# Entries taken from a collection

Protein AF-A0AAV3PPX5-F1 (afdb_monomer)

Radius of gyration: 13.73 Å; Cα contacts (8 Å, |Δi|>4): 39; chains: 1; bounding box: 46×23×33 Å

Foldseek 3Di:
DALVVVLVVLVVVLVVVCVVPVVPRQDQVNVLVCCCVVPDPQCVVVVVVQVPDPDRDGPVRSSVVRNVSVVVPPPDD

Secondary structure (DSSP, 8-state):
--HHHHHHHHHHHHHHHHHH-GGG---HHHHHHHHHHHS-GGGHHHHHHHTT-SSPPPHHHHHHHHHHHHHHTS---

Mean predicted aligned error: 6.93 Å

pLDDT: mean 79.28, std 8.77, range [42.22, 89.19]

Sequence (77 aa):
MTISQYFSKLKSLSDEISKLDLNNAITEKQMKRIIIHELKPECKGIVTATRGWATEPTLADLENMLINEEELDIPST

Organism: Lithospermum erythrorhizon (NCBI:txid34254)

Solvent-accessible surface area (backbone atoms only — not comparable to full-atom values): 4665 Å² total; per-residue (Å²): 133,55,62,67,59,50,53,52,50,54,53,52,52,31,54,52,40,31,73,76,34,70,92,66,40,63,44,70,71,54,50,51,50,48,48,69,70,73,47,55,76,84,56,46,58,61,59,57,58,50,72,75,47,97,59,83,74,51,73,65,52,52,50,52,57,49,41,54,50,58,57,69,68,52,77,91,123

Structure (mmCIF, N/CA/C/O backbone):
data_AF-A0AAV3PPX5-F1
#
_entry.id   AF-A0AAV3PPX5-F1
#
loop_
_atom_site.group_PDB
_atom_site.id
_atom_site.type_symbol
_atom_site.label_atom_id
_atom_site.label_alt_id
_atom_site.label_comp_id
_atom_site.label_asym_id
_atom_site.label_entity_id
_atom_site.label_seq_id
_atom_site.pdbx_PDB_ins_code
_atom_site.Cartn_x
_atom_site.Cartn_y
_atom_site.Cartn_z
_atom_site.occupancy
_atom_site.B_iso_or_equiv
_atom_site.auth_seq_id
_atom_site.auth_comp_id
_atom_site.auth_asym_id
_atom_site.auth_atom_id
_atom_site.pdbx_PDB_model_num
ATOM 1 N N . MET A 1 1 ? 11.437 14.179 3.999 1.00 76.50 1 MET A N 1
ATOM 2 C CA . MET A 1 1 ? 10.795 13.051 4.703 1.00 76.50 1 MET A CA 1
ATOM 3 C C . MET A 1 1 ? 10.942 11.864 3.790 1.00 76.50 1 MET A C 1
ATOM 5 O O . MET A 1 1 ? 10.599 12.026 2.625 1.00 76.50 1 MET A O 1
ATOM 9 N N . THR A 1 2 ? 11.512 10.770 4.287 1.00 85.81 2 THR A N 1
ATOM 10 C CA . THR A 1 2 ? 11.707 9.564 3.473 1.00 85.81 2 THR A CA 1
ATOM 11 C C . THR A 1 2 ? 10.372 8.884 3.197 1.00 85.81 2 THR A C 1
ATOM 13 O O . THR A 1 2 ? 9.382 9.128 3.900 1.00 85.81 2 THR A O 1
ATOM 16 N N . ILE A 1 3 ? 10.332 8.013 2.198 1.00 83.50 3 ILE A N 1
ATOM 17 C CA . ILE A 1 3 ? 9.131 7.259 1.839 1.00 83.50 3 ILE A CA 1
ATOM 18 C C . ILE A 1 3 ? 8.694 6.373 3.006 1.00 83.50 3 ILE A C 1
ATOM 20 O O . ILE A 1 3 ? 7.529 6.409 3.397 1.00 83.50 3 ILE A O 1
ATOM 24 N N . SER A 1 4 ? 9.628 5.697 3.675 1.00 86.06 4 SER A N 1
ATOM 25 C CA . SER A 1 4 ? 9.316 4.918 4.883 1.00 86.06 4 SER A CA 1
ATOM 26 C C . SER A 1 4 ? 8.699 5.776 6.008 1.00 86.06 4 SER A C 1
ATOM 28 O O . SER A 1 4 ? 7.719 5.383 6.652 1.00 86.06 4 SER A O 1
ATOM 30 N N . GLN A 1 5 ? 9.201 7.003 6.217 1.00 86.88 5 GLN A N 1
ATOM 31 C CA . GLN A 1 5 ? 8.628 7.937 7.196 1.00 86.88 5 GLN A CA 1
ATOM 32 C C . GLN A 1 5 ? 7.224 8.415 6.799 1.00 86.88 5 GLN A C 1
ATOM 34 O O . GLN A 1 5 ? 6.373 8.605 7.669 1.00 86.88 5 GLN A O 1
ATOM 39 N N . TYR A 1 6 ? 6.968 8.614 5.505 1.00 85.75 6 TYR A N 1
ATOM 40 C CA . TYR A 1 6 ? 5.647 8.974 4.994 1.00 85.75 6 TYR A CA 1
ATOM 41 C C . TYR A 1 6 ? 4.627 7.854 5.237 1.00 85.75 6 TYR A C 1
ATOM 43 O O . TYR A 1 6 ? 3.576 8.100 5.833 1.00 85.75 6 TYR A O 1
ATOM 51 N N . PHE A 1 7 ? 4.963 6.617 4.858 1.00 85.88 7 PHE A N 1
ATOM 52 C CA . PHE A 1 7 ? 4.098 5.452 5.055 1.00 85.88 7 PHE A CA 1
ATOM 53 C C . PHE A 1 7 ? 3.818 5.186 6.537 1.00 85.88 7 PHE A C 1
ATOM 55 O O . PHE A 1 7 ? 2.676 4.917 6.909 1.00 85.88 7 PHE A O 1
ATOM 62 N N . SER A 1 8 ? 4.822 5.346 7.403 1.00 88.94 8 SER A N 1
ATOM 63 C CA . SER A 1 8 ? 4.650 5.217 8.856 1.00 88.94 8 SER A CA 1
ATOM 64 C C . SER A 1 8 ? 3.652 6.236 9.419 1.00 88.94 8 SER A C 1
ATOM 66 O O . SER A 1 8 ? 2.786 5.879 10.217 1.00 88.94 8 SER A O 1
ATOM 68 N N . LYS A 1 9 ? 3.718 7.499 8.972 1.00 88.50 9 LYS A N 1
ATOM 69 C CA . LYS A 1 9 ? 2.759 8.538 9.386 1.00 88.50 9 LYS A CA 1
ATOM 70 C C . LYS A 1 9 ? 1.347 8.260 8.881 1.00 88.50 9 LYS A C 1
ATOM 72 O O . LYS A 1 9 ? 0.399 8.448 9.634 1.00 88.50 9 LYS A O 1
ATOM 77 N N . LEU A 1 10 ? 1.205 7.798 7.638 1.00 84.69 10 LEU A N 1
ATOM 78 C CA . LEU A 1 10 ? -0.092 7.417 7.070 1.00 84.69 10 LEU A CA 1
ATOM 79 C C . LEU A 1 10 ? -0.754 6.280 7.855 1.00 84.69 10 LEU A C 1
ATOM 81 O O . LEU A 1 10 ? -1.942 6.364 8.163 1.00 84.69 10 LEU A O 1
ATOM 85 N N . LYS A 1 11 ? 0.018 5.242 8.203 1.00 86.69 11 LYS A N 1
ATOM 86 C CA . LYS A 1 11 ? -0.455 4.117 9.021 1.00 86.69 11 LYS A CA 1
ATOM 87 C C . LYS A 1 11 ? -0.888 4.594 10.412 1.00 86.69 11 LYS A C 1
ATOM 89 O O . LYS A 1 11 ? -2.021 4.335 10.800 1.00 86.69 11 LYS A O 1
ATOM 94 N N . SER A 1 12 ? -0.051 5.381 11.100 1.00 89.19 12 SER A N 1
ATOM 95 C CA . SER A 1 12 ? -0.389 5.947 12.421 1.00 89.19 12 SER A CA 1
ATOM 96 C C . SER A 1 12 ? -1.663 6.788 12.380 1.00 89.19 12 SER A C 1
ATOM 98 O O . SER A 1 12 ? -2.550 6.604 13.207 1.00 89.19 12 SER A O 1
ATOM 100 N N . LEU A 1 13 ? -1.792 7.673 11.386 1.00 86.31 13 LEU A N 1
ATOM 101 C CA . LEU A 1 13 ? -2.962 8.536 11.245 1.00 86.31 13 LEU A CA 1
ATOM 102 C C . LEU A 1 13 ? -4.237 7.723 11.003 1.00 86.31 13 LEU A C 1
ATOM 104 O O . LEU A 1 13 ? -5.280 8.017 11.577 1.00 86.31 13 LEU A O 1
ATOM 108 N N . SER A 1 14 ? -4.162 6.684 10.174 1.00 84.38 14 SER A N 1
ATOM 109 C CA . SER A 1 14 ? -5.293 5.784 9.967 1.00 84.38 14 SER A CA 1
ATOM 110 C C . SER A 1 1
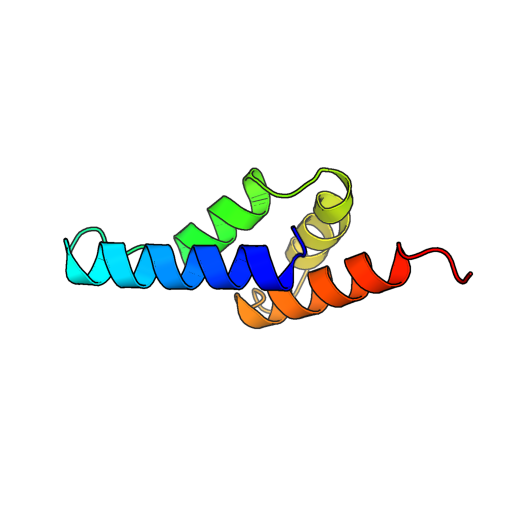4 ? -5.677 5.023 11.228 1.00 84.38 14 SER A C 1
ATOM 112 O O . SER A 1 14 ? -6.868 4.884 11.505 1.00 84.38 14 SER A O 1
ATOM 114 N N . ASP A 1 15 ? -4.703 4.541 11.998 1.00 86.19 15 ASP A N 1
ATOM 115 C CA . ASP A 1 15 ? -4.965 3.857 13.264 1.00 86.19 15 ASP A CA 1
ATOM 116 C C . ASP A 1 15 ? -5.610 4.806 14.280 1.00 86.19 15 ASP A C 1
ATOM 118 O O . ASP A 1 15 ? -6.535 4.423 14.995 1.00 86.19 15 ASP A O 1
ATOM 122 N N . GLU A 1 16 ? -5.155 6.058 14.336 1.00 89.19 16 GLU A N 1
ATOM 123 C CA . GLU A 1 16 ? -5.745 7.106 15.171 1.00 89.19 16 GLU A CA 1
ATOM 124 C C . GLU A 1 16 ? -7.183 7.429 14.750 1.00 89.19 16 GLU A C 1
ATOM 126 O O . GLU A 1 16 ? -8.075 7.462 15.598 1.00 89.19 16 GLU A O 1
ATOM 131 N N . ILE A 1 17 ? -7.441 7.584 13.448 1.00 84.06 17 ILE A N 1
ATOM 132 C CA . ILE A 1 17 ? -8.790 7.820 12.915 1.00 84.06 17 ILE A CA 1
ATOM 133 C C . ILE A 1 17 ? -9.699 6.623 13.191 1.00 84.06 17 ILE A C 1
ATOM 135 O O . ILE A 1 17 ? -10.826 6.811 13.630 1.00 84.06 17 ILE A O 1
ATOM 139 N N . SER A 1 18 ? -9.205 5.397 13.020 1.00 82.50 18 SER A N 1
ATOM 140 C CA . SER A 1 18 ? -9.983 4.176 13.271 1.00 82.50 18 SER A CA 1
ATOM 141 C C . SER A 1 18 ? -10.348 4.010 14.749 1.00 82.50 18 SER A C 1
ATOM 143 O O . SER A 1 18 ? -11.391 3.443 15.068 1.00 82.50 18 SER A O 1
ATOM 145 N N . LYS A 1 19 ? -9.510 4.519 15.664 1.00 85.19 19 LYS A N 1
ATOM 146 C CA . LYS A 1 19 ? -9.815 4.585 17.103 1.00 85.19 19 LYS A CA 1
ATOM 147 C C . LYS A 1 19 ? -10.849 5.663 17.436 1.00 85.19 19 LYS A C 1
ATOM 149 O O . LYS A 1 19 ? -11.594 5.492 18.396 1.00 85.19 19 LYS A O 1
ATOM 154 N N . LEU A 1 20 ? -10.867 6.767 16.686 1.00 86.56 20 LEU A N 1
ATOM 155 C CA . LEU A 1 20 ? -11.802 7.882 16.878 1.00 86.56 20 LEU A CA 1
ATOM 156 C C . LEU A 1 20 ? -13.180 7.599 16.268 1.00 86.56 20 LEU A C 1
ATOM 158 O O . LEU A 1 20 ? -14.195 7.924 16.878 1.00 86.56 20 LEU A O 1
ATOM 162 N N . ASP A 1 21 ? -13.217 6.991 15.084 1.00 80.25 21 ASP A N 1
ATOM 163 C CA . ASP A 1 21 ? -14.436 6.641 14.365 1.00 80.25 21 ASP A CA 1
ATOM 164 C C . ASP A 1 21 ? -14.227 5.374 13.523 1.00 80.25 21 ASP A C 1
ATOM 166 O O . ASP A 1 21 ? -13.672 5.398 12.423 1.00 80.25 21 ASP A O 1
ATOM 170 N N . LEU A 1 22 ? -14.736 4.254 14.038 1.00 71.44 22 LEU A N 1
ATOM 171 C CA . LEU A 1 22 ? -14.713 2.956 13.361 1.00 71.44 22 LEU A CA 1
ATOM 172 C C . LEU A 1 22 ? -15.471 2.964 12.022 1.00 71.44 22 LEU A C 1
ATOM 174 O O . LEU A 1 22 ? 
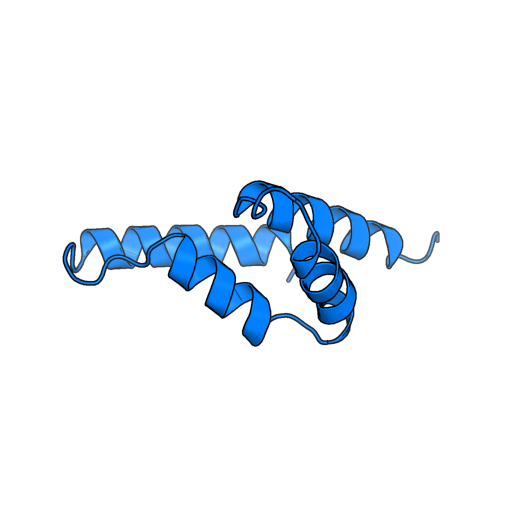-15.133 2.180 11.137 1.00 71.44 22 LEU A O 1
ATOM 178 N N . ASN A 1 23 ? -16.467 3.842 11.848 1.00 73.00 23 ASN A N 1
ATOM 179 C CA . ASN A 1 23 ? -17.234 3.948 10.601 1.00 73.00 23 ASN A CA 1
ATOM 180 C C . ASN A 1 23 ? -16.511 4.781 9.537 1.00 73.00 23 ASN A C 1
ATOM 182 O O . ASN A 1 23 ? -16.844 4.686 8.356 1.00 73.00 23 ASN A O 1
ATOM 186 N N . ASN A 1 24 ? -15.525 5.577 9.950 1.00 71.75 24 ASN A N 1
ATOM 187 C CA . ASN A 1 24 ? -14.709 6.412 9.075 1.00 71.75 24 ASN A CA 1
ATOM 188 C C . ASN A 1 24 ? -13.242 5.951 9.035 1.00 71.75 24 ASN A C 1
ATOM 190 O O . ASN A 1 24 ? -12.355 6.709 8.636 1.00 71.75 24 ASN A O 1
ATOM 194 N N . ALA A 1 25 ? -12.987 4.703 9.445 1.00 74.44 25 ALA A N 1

* * *

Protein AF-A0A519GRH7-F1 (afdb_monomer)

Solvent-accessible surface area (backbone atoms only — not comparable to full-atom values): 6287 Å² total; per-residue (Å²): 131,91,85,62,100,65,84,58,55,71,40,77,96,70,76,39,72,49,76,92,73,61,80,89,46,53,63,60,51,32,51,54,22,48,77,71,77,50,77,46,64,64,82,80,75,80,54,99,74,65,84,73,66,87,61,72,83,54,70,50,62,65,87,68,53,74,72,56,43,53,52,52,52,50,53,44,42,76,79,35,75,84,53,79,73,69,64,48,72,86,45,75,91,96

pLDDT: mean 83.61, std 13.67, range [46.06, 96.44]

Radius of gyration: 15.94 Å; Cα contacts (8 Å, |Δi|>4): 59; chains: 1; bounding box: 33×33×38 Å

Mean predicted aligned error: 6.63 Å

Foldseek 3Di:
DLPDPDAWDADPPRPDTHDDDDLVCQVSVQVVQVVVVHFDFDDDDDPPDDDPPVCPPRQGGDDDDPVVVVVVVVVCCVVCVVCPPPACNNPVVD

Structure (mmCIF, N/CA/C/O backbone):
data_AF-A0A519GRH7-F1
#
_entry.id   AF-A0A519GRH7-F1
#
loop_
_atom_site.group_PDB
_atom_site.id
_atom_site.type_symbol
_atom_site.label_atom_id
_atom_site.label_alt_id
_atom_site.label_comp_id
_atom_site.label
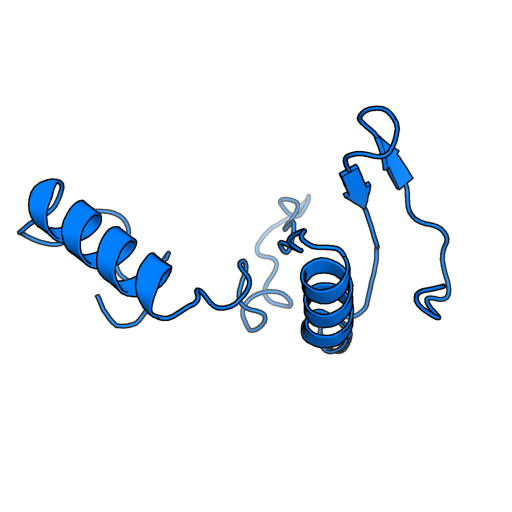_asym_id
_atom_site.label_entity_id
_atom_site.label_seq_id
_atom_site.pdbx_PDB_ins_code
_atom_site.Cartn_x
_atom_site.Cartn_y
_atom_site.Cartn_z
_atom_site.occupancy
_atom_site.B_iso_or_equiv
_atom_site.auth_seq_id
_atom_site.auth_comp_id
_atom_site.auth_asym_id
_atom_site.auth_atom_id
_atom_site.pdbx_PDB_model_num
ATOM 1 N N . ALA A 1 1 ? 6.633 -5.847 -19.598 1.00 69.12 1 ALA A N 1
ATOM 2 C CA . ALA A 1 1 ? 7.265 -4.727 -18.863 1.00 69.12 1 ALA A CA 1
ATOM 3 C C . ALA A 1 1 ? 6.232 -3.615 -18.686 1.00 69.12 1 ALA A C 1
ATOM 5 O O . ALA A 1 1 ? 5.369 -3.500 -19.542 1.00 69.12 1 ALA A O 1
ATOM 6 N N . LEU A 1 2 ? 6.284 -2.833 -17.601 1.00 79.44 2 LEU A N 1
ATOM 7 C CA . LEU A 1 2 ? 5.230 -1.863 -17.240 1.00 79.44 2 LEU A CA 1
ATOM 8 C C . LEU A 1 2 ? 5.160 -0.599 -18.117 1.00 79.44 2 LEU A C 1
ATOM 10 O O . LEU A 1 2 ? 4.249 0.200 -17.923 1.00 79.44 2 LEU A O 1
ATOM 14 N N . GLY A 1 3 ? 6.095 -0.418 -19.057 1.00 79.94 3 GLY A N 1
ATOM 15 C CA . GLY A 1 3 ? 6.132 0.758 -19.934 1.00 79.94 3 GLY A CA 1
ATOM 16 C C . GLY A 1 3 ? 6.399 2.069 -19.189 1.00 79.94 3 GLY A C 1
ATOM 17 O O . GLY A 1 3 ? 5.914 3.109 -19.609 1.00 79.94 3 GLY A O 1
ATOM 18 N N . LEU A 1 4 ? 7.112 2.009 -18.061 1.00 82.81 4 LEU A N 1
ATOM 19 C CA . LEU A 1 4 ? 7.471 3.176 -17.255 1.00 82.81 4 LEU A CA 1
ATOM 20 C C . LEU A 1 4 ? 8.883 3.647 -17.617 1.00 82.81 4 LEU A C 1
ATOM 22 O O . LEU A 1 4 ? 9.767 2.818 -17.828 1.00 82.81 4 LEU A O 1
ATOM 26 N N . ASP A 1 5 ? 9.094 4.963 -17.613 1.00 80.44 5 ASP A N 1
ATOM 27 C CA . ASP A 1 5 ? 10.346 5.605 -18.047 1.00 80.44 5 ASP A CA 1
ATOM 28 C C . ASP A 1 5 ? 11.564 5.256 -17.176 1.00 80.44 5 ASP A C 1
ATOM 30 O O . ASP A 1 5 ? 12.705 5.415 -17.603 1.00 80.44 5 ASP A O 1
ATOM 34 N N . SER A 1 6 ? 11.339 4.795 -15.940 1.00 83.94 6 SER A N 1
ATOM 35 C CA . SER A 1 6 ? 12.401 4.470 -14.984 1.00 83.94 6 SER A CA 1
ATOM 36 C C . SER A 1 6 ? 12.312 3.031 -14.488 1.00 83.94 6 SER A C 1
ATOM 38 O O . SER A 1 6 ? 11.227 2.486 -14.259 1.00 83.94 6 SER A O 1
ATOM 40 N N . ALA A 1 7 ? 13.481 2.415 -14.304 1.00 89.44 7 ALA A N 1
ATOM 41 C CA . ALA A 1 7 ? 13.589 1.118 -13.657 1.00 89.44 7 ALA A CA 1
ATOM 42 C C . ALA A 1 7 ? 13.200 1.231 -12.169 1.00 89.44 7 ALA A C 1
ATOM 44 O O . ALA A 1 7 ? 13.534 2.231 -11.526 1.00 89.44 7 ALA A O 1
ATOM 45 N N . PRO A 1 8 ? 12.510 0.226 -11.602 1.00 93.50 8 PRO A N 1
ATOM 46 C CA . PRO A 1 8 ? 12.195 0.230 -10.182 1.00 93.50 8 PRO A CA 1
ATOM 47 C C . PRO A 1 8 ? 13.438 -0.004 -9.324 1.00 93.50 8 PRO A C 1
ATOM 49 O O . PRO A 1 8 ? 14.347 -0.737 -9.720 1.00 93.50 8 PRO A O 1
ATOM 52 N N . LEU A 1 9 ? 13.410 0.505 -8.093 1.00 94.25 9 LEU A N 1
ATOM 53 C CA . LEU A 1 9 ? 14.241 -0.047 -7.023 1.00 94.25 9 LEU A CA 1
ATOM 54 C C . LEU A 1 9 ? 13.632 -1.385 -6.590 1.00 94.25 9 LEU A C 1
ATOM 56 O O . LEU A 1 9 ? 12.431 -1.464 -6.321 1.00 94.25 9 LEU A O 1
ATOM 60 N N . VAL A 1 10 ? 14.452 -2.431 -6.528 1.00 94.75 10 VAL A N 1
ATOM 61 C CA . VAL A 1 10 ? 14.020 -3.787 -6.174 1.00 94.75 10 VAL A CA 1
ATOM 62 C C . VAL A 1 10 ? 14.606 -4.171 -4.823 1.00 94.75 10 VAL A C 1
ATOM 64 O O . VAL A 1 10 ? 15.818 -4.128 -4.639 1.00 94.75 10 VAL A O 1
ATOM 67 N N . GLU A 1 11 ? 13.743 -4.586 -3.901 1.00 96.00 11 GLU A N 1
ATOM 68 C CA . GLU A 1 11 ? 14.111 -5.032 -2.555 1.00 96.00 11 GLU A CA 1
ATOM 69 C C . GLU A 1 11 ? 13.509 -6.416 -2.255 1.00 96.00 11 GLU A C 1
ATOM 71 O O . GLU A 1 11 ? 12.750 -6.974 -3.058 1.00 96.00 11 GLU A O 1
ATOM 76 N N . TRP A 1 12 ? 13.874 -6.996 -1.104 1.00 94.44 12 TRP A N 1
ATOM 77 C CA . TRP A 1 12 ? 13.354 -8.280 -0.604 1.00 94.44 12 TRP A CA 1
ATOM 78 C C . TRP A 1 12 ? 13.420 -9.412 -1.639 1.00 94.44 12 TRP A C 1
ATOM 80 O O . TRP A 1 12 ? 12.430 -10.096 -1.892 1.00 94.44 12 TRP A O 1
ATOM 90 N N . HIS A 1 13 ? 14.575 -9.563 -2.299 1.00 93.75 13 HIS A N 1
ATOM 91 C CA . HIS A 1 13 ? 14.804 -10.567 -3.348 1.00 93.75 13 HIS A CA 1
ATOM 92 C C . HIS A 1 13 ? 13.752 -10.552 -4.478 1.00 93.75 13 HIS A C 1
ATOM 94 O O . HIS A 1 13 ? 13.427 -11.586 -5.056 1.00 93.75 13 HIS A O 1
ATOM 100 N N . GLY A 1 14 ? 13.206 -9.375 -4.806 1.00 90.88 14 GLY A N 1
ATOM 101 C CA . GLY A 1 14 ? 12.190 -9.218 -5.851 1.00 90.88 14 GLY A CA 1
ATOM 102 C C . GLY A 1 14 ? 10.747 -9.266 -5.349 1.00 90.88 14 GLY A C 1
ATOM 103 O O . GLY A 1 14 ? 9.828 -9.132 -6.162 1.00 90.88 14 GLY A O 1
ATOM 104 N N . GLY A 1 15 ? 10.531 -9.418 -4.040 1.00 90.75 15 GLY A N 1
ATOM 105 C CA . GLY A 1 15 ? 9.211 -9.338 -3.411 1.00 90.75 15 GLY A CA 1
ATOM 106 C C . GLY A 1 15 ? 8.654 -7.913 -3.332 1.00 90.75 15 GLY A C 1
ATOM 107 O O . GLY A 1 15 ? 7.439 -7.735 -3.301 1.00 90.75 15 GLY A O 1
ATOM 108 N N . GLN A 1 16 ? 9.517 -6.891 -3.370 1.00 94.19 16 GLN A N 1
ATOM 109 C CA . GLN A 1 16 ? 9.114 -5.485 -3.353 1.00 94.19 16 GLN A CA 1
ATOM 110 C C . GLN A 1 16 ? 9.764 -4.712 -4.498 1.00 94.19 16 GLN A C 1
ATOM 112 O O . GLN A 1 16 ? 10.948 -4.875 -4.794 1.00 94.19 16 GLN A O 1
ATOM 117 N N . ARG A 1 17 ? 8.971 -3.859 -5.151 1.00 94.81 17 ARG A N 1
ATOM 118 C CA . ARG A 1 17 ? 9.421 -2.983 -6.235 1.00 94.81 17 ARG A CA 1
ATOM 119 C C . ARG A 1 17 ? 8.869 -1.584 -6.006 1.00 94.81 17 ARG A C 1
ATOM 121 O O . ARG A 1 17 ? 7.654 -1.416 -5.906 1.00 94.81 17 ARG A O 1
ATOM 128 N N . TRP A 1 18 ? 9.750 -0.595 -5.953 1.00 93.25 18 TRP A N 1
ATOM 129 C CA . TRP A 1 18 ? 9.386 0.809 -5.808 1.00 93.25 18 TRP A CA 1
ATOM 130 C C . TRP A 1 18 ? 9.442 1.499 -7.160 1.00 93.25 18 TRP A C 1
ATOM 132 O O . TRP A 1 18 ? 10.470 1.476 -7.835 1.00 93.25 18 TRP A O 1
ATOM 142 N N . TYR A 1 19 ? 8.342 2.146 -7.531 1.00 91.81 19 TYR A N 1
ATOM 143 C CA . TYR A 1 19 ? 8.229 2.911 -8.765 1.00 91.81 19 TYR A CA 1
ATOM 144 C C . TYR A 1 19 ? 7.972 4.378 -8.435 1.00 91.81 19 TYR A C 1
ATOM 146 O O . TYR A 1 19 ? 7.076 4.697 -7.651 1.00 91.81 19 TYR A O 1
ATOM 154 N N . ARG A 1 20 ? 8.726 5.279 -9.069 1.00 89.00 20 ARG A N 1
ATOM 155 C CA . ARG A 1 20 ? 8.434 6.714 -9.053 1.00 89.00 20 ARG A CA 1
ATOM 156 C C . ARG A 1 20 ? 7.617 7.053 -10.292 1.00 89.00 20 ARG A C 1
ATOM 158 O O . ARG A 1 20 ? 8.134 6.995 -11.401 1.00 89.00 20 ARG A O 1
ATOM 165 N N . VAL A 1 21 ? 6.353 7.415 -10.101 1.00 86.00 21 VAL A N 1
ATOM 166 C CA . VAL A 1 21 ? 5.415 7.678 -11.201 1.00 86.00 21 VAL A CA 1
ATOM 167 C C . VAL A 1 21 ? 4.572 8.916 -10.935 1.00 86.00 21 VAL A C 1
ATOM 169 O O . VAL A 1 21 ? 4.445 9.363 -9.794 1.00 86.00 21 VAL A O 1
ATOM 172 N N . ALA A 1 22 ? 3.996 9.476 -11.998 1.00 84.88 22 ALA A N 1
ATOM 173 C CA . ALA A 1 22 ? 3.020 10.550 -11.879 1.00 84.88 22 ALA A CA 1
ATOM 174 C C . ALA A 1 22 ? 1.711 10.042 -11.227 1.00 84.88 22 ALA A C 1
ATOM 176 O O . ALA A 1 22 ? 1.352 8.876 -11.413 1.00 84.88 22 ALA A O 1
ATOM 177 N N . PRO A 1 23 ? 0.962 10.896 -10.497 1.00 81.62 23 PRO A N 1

# WHAT IS NEEDED
Your answer should consist solely of the lines above from the line with "ATOM 156 C C . ARG" to the line with "ATOM 176 O O", both included, reproduced exactly.

# RESULT BELOW
ATOM 156 C C . ARG A 1 20 ? 7.617 7.053 -10.292 1.00 89.00 20 ARG A C 1
ATOM 158 O O . ARG A 1 20 ? 8.134 6.995 -11.401 1.00 89.00 20 ARG A O 1
ATOM 165 N N . VAL A 1 21 ? 6.353 7.415 -10.101 1.00 86.00 21 VAL A N 1
ATOM 166 C CA . VAL A 1 21 ? 5.415 7.678 -11.201 1.00 86.00 21 VAL A CA 1
ATOM 167 C C . VAL A 1 21 ? 4.572 8.916 -10.935 1.00 86.00 21 VAL A C 1
ATOM 169 O O . VAL A 1 21 ? 4.445 9.363 -9.794 1.00 86.00 21 VAL A O 1
ATOM 172 N N . ALA A 1 22 ? 3.996 9.476 -11.998 1.00 84.88 22 ALA A N 1
ATOM 173 C CA . ALA A 1 22 ? 3.020 10.550 -11.879 1.00 84.88 22 ALA A CA 1
ATOM 174 C C . ALA A 1 22 ? 1.711 10.042 -11.227 1.00 84.88 22 ALA A C 1
ATOM 176 O O . ALA A 1 22 ? 1.352 8.876 -11.413 1.00 84.88 22 ALA A O 1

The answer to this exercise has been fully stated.